### THE PROBLEM
Among the entries below, the lines from the one with "ATOM 89 O O" up to and including the one with "ATOM 98 C C" are to be restated exactly, without pictures.

### PROVIDED RECORDS
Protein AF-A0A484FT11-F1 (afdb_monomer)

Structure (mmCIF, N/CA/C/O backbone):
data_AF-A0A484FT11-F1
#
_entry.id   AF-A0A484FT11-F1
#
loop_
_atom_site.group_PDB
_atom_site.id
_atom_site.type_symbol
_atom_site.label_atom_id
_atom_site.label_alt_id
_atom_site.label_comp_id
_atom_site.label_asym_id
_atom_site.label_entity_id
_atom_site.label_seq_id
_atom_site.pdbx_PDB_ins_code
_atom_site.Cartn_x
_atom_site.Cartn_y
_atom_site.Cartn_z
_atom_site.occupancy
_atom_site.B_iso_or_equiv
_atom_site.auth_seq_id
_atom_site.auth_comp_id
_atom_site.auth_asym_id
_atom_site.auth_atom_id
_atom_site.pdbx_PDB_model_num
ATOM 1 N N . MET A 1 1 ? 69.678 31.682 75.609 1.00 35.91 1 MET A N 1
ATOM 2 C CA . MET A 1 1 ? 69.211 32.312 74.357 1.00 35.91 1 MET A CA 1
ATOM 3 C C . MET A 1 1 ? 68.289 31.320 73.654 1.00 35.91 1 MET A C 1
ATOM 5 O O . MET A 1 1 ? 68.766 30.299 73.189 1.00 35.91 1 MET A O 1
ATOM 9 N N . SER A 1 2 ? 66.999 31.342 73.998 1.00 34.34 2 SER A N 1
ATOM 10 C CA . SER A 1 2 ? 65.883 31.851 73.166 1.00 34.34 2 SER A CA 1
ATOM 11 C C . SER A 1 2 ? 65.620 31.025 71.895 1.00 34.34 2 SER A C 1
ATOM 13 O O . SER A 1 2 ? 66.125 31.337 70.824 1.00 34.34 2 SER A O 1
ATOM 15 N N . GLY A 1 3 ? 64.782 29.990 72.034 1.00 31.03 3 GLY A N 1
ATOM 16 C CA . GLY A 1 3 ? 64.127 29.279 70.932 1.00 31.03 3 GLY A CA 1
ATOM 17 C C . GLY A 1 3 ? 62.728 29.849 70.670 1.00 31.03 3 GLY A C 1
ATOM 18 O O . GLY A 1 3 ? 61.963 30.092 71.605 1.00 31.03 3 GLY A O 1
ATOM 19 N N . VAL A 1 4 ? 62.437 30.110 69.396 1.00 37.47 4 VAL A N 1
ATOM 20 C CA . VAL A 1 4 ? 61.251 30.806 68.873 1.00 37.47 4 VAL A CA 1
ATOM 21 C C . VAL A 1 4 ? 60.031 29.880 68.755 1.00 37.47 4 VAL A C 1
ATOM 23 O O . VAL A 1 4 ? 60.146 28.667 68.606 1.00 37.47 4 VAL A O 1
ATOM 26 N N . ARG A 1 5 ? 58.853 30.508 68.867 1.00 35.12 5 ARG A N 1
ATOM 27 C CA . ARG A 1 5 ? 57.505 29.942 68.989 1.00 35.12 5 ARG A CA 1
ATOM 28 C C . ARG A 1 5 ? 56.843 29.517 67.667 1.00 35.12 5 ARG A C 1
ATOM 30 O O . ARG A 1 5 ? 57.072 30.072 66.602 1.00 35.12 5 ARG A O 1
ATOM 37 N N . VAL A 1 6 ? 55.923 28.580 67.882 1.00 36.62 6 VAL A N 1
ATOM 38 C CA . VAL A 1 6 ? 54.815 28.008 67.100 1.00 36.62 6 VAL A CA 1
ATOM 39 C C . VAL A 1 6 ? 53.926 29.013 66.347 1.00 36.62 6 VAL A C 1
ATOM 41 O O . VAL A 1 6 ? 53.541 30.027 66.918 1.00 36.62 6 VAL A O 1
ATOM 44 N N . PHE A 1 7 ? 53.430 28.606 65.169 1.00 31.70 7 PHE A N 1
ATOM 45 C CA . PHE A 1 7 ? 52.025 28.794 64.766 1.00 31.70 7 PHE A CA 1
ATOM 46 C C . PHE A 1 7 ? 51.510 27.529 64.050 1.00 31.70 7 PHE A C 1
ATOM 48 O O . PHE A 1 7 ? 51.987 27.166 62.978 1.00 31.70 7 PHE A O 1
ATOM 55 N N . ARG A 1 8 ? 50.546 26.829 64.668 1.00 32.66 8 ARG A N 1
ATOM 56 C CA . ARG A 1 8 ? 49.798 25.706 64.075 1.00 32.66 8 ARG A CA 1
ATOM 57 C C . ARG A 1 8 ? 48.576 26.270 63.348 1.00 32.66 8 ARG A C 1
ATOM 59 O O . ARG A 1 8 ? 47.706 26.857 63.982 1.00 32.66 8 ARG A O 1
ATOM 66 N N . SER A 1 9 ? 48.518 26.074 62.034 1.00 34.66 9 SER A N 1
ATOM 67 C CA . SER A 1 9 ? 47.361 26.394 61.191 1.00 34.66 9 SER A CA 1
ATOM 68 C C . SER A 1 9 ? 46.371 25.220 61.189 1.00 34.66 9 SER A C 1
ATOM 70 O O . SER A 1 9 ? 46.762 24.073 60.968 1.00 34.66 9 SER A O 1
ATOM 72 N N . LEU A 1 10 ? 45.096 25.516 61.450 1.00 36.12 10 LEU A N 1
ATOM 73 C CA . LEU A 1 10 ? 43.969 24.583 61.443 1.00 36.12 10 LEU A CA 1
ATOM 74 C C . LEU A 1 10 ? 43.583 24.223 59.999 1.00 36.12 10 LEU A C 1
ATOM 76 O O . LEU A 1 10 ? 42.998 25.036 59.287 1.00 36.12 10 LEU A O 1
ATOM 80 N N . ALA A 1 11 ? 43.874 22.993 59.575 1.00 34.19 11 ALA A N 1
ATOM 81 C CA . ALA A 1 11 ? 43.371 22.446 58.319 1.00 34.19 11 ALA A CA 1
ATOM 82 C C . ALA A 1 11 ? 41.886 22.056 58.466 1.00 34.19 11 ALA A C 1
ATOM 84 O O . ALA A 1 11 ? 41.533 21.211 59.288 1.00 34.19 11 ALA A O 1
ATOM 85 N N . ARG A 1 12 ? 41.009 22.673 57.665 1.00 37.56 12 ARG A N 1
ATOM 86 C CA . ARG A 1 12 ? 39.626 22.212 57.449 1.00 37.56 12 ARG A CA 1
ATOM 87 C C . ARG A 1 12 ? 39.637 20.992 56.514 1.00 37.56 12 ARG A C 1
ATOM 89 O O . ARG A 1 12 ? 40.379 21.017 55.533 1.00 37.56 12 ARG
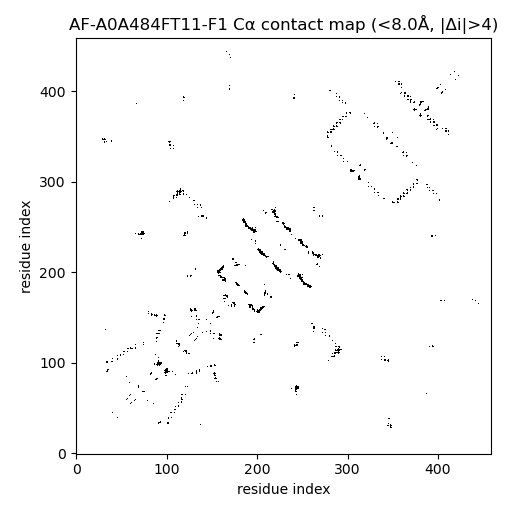 A O 1
ATOM 96 N N . PRO A 1 13 ? 38.812 19.957 56.750 1.00 36.97 13 PRO A N 1
ATOM 97 C CA . PRO A 1 13 ? 38.728 18.818 55.845 1.00 36.97 13 PRO A CA 1
ATOM 98 C C . PRO A 1 13 ? 38.055 19.230 54.529 1.00 36.97 13 PRO A C 1
ATOM 100 O O . PRO A 1 13 ? 37.051 19.948 54.521 1.00 36.97 13 PRO A O 1
ATOM 103 N N . ALA A 1 14 ? 38.625 18.775 53.414 1.00 38.44 14 ALA A N 1
ATOM 104 C CA . ALA A 1 14 ? 38.079 18.966 52.079 1.00 38.44 14 ALA A CA 1
ATOM 105 C C . ALA A 1 14 ? 36.683 18.327 51.982 1.00 38.44 14 ALA A C 1
ATOM 107 O O . ALA A 1 14 ? 36.488 17.150 52.286 1.00 38.44 14 ALA A O 1
ATOM 108 N N . ARG A 1 15 ? 35.701 19.126 51.564 1.00 36.72 15 ARG A N 1
ATOM 109 C CA . ARG A 1 15 ? 34.322 18.699 51.322 1.00 36.72 15 ARG A CA 1
ATOM 110 C C . ARG A 1 15 ? 34.328 17.780 50.096 1.00 36.72 15 ARG A C 1
ATOM 112 O O . ARG A 1 15 ? 34.512 18.258 48.982 1.00 36.72 15 ARG A O 1
ATOM 119 N N . GLN A 1 16 ? 34.165 16.472 50.302 1.00 37.09 16 GLN A N 1
ATOM 120 C CA . GLN A 1 16 ? 33.949 15.519 49.212 1.00 37.09 16 GLN A CA 1
ATOM 121 C C . GLN A 1 16 ? 32.704 15.945 48.421 1.00 37.09 16 GLN A C 1
ATOM 123 O O . GLN A 1 16 ? 31.588 15.942 48.946 1.00 37.09 16 GLN A O 1
ATOM 128 N N . LEU A 1 17 ? 32.904 16.345 47.166 1.00 36.03 17 LEU A N 1
ATOM 129 C CA . LEU A 1 17 ? 31.826 16.520 46.202 1.00 36.03 17 LEU A CA 1
ATOM 130 C C . LEU A 1 17 ? 31.255 15.129 45.907 1.00 36.03 17 LEU A C 1
ATOM 132 O O . LEU A 1 17 ? 31.915 14.300 45.285 1.00 36.03 17 LEU A O 1
ATOM 136 N N . ARG A 1 18 ? 30.040 14.860 46.396 1.00 33.91 18 ARG A N 1
ATOM 137 C CA . ARG A 1 18 ? 29.248 13.716 45.932 1.00 33.91 18 ARG A CA 1
ATOM 138 C C . ARG A 1 18 ? 29.018 13.888 44.426 1.00 33.91 18 ARG A C 1
ATOM 140 O O . ARG A 1 18 ? 28.590 14.976 44.036 1.00 33.91 18 ARG A O 1
ATOM 147 N N . PRO A 1 19 ? 29.247 12.863 43.591 1.00 32.91 19 PRO A N 1
ATOM 148 C CA . PRO A 1 19 ? 28.787 12.918 42.216 1.00 32.91 19 PRO A CA 1
ATOM 149 C C . PRO A 1 19 ? 27.260 13.032 42.256 1.00 32.91 19 PRO A C 1
ATOM 151 O O . PRO A 1 19 ? 26.586 12.231 42.908 1.00 32.91 19 PRO A O 1
ATOM 154 N N . LEU A 1 20 ? 26.721 14.073 41.621 1.00 35.50 20 LEU A N 1
ATOM 155 C CA . LEU A 1 20 ? 25.301 14.132 41.300 1.00 35.50 20 LEU A CA 1
ATOM 156 C C . LEU A 1 20 ? 25.023 12.907 40.432 1.00 35.50 20 LEU A C 1
ATOM 158 O O . LEU A 1 20 ? 25.569 12.794 39.336 1.00 35.50 20 LEU A O 1
ATOM 162 N N . ALA A 1 21 ? 24.250 11.960 40.962 1.00 34.00 21 ALA A N 1
ATOM 163 C CA . ALA A 1 21 ? 23.745 10.851 40.176 1.00 34.00 21 ALA A CA 1
ATOM 164 C C . ALA A 1 21 ? 23.020 11.456 38.971 1.00 34.00 21 ALA A C 1
ATOM 166 O O . ALA A 1 21 ? 22.049 12.196 39.145 1.00 34.00 21 ALA A O 1
ATOM 167 N N . ALA A 1 22 ? 23.536 11.192 37.769 1.00 34.91 22 ALA A N 1
ATOM 168 C CA . ALA A 1 22 ? 22.800 11.466 36.550 1.00 34.91 22 ALA A CA 1
ATOM 169 C C . ALA A 1 22 ? 21.424 10.803 36.704 1.00 34.91 22 ALA A C 1
ATOM 171 O O . ALA A 1 22 ? 21.370 9.659 37.178 1.00 34.91 22 ALA A O 1
ATOM 172 N N . PRO A 1 23 ? 20.318 11.496 36.388 1.00 32.09 23 PRO A N 1
ATOM 173 C CA . PRO A 1 23 ? 19.027 10.838 36.378 1.00 32.09 23 PRO A CA 1
ATOM 174 C C . PRO A 1 23 ? 19.174 9.643 35.442 1.00 32.09 23 PRO A C 1
ATOM 176 O O . PRO A 1 23 ? 19.632 9.799 34.310 1.00 32.09 23 PRO A O 1
ATOM 179 N N . ALA A 1 24 ? 18.882 8.445 35.950 1.00 32.09 24 ALA A N 1
ATOM 180 C CA . ALA A 1 24 ? 18.789 7.272 35.105 1.00 32.09 24 ALA A CA 1
ATOM 181 C C . ALA A 1 24 ? 17.837 7.657 33.974 1.00 32.09 24 ALA A C 1
ATOM 183 O O . ALA A 1 24 ? 16.668 7.948 34.236 1.00 32.09 24 ALA A O 1
ATOM 184 N N . LEU A 1 25 ? 18.365 7.743 32.750 1.00 32.75 25 LEU A N 1
ATOM 185 C CA . LEU A 1 25 ? 17.558 7.774 31.545 1.00 32.75 25 LEU A CA 1
ATOM 186 C C . LEU A 1 25 ? 16.676 6.538 31.657 1.00 32.75 25 LEU A C 1
ATOM 188 O O . LEU A 1 25 ? 17.128 5.418 31.433 1.00 32.75 25 LEU A O 1
ATOM 192 N N . GLN A 1 26 ? 15.438 6.731 32.107 1.00 28.27 26 GLN A N 1
ATOM 193 C CA . GLN A 1 26 ? 14.399 5.753 31.892 1.00 28.27 26 GLN A CA 1
ATOM 194 C C . GLN A 1 26 ? 14.257 5.720 30.381 1.00 28.27 26 GLN A C 1
ATOM 196 O O . GLN A 1 26 ? 13.553 6.542 29.798 1.00 28.27 26 GLN A O 1
ATOM 201 N N . THR A 1 27 ? 14.980 4.802 29.745 1.00 30.75 27 THR A N 1
ATOM 202 C CA . THR A 1 27 ? 14.628 4.295 28.434 1.00 30.75 27 THR A CA 1
ATOM 203 C C . THR A 1 27 ? 13.202 3.804 28.590 1.00 30.75 27 THR A C 1
ATOM 205 O O . THR A 1 27 ? 12.936 2.707 29.078 1.00 30.75 27 THR A O 1
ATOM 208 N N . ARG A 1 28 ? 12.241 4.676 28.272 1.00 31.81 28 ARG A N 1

### RESPONSE
ATOM 89 O O . ARG A 1 12 ? 40.379 21.017 55.533 1.00 37.56 12 ARG
 A O 1
ATOM 96 N N . PRO A 1 13 ? 38.812 19.957 56.750 1.00 36.97 13 PRO A N 1
ATOM 97 C CA . PRO A 1 13 ? 38.728 18.818 55.845 1.00 36.97 13 PRO A CA 1
ATOM 98 C C . PRO A 1 13 ? 38.055 19.230 54.529 1.00 36.97 13 PRO A C 1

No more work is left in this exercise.